有两种微调模型的方法，一种是只微调预训练模型的最后一层输出，另一种是用另外一个模型代替backbone。两种方法以下代码中均给出实例，本文目的为建立实力分割模型，故使用Mask R-CNN模型，因为给定数据集较小，故使用第一种微调预训练模型方法，即仅微调模型的最后一层输出。

# 1. start from a pre-trained model, and just finetune the last layer.
import torchvision
import torch
from torchvision.models.detection.faster_rcnn import FastRCNNPredictor
from torchvision.models.detection.mask_rcnn import MaskRCNNPredictor


# 加载一个预训练模型
# model = torchvision.models.detection.fasterrcnn_resnet50_fpn(pretrained = True)
# numclasses = 2
# in_features = model.roi_heads.box_predictor.cls_score.in_features
# model.roi_heads.box_predictor = FastRCNNPredictor(in_features, numclasses)

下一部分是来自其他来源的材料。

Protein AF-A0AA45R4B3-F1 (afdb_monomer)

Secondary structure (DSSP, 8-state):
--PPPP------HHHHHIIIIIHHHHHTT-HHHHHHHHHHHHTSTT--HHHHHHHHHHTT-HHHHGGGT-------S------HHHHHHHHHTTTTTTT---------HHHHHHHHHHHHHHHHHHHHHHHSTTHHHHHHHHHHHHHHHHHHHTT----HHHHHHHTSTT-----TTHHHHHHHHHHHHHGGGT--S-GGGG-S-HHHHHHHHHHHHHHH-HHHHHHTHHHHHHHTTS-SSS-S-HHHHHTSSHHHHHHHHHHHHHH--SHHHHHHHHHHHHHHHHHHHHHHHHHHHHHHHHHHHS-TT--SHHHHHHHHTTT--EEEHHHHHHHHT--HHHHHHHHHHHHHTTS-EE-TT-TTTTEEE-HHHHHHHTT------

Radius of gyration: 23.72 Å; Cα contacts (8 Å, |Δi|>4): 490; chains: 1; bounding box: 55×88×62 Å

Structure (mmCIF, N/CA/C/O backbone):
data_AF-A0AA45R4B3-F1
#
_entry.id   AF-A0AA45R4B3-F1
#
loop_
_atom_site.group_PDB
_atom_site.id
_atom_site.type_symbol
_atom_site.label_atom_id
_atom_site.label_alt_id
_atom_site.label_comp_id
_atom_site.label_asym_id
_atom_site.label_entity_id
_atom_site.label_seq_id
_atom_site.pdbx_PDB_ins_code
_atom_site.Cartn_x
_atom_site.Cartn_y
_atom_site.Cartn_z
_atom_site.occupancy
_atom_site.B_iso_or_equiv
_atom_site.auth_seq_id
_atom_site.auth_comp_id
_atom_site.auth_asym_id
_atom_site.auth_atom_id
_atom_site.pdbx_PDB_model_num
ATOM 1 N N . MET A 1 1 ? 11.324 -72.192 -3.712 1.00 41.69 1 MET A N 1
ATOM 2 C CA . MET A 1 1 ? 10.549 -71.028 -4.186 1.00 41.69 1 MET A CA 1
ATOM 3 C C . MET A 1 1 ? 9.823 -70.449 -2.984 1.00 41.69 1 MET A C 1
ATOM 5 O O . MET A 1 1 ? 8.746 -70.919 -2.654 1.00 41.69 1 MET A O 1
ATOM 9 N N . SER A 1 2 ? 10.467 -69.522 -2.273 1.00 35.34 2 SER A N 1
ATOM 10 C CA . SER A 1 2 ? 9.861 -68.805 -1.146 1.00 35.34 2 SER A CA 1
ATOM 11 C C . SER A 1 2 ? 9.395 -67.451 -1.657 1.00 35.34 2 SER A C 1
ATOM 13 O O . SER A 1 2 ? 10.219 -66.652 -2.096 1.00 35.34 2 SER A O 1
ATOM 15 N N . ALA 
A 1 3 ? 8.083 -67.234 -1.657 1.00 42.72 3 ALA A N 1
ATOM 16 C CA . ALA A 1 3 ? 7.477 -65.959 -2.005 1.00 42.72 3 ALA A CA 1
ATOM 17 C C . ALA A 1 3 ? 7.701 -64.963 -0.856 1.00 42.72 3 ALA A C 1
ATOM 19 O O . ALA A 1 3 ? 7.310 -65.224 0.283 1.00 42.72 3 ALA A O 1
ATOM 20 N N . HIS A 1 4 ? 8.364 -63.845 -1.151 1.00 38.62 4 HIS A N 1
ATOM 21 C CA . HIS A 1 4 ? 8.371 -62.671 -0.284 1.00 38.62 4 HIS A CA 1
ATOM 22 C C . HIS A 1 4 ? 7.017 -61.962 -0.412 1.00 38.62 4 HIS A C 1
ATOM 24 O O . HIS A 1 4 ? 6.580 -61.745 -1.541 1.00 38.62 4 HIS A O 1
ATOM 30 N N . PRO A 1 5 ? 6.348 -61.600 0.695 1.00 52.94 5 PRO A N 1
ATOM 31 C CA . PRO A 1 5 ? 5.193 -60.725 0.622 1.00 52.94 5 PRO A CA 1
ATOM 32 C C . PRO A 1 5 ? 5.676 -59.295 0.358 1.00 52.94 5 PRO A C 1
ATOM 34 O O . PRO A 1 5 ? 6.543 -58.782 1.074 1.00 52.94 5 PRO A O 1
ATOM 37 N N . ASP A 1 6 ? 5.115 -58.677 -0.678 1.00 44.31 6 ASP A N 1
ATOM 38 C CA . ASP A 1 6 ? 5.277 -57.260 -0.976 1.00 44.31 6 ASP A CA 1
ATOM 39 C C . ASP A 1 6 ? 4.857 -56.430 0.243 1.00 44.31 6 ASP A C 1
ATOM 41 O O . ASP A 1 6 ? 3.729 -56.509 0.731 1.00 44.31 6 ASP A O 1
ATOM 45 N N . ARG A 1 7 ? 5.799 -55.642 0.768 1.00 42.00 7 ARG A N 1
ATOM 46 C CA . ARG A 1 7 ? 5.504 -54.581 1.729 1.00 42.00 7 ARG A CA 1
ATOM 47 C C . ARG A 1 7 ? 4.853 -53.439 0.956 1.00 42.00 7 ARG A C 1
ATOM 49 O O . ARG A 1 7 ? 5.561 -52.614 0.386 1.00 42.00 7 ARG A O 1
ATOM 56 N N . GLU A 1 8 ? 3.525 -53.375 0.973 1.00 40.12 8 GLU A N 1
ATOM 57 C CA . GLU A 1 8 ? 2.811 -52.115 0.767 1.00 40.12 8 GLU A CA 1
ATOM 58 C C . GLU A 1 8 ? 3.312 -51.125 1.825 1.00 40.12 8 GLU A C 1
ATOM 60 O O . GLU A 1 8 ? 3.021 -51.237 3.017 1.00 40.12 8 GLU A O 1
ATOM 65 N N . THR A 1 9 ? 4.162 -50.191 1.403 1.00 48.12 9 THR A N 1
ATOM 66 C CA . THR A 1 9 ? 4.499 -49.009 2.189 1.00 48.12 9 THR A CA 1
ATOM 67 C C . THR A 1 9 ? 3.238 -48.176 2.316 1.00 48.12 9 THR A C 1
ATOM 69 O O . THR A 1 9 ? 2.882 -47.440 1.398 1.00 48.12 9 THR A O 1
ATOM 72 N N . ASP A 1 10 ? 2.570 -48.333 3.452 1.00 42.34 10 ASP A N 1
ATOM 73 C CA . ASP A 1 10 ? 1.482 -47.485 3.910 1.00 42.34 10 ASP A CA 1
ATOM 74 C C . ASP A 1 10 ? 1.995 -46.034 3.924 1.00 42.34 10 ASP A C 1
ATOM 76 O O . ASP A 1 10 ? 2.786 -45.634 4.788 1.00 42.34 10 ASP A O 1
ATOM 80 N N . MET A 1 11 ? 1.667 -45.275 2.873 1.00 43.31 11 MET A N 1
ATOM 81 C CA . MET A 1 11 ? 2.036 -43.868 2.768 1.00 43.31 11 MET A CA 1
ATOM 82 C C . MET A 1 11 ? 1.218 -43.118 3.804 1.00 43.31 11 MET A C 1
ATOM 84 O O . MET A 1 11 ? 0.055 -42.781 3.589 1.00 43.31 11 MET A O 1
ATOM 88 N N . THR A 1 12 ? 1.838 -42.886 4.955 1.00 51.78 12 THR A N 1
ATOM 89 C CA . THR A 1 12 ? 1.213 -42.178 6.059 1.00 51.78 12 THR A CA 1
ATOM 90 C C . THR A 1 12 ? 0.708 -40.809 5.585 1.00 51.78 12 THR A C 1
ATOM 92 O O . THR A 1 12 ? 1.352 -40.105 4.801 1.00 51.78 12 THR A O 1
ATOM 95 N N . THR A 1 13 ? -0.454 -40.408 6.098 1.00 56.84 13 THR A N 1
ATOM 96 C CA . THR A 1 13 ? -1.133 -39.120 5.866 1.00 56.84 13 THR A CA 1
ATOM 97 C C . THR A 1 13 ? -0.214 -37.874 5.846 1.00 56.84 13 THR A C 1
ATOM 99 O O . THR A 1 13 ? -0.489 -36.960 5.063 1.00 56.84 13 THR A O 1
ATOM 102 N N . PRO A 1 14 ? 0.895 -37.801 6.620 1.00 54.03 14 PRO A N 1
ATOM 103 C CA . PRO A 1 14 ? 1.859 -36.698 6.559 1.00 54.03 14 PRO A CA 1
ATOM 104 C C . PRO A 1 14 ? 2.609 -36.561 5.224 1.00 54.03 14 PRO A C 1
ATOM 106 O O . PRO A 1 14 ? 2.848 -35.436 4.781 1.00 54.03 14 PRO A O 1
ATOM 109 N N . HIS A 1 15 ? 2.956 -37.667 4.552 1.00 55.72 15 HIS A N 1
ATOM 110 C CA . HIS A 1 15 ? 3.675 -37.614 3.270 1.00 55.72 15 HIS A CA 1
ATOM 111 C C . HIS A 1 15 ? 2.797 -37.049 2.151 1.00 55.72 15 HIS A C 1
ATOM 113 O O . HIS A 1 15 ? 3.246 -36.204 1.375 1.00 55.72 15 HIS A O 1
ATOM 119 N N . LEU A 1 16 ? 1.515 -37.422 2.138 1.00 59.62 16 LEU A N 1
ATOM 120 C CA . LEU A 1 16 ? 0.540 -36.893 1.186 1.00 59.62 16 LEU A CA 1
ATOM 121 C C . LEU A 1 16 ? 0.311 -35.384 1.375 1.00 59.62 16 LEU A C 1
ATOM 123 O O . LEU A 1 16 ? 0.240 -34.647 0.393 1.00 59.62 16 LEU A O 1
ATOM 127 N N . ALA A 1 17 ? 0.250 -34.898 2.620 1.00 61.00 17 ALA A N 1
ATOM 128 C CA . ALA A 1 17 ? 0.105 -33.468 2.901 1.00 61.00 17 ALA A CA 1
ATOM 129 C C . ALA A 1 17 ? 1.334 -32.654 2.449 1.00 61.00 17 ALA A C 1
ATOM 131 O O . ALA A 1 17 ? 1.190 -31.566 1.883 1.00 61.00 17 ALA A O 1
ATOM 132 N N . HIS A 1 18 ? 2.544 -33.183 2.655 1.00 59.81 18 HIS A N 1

# 2. Modifying the model to add a different backbone
# import torchvision
# from torchvision.models.detection import FasterRCNN
# from torchvision.models.detection.rpn import AnchorGenerator
#
# backbone = torchvision.models.mobilenet_v2(pretrained=True).features
# backbone.out_channels = 1280
# anchor_generator = AnchorGenerator(sizes=((32,64,128,256,512),), aspect_ratios=((0.5,1.0,2.0),))
#
# roi_pooler = torchvision.ops.MultiScaleRoIAlign(featmap_names=[0], output_size=7, sampling_ratio=2)
# model = FasterRCNN(
#         backbone,
#         num_classes=2,
#         rpn_anchor_generator=anchor_generator,
#         box_roi_pool=roi_pooler
# )

# def get_model_instance_segmentation(num_classes):
#     model = torchvision.models.detection.maskrcnn_resnet50_fpn(pretrained=True)
#     in_features = model.roi_heads.box_predictor.cls_score.in_features
#     model.roi_heads.box_predictor = FastRCNNPredictor(in_features, num_classes)
#     in_features_mask = model.roi_heads.mask_predictor.conv5_mask.in_channels
#     hidden_layer = 256
#     model.roi_heads.mask_predictor = MaskRCNNPredictor(in_features_mask,
#                                                        hidden_layer,
#                                                        num_classes)
#     return model

def get_model_instance_segmentation(num_classes):
    # load an instance segmentation model pre-trained pre-trained on COCO
    model = torchvision.models.detection.maskrcnn_resnet50_fpn(pretrained=True)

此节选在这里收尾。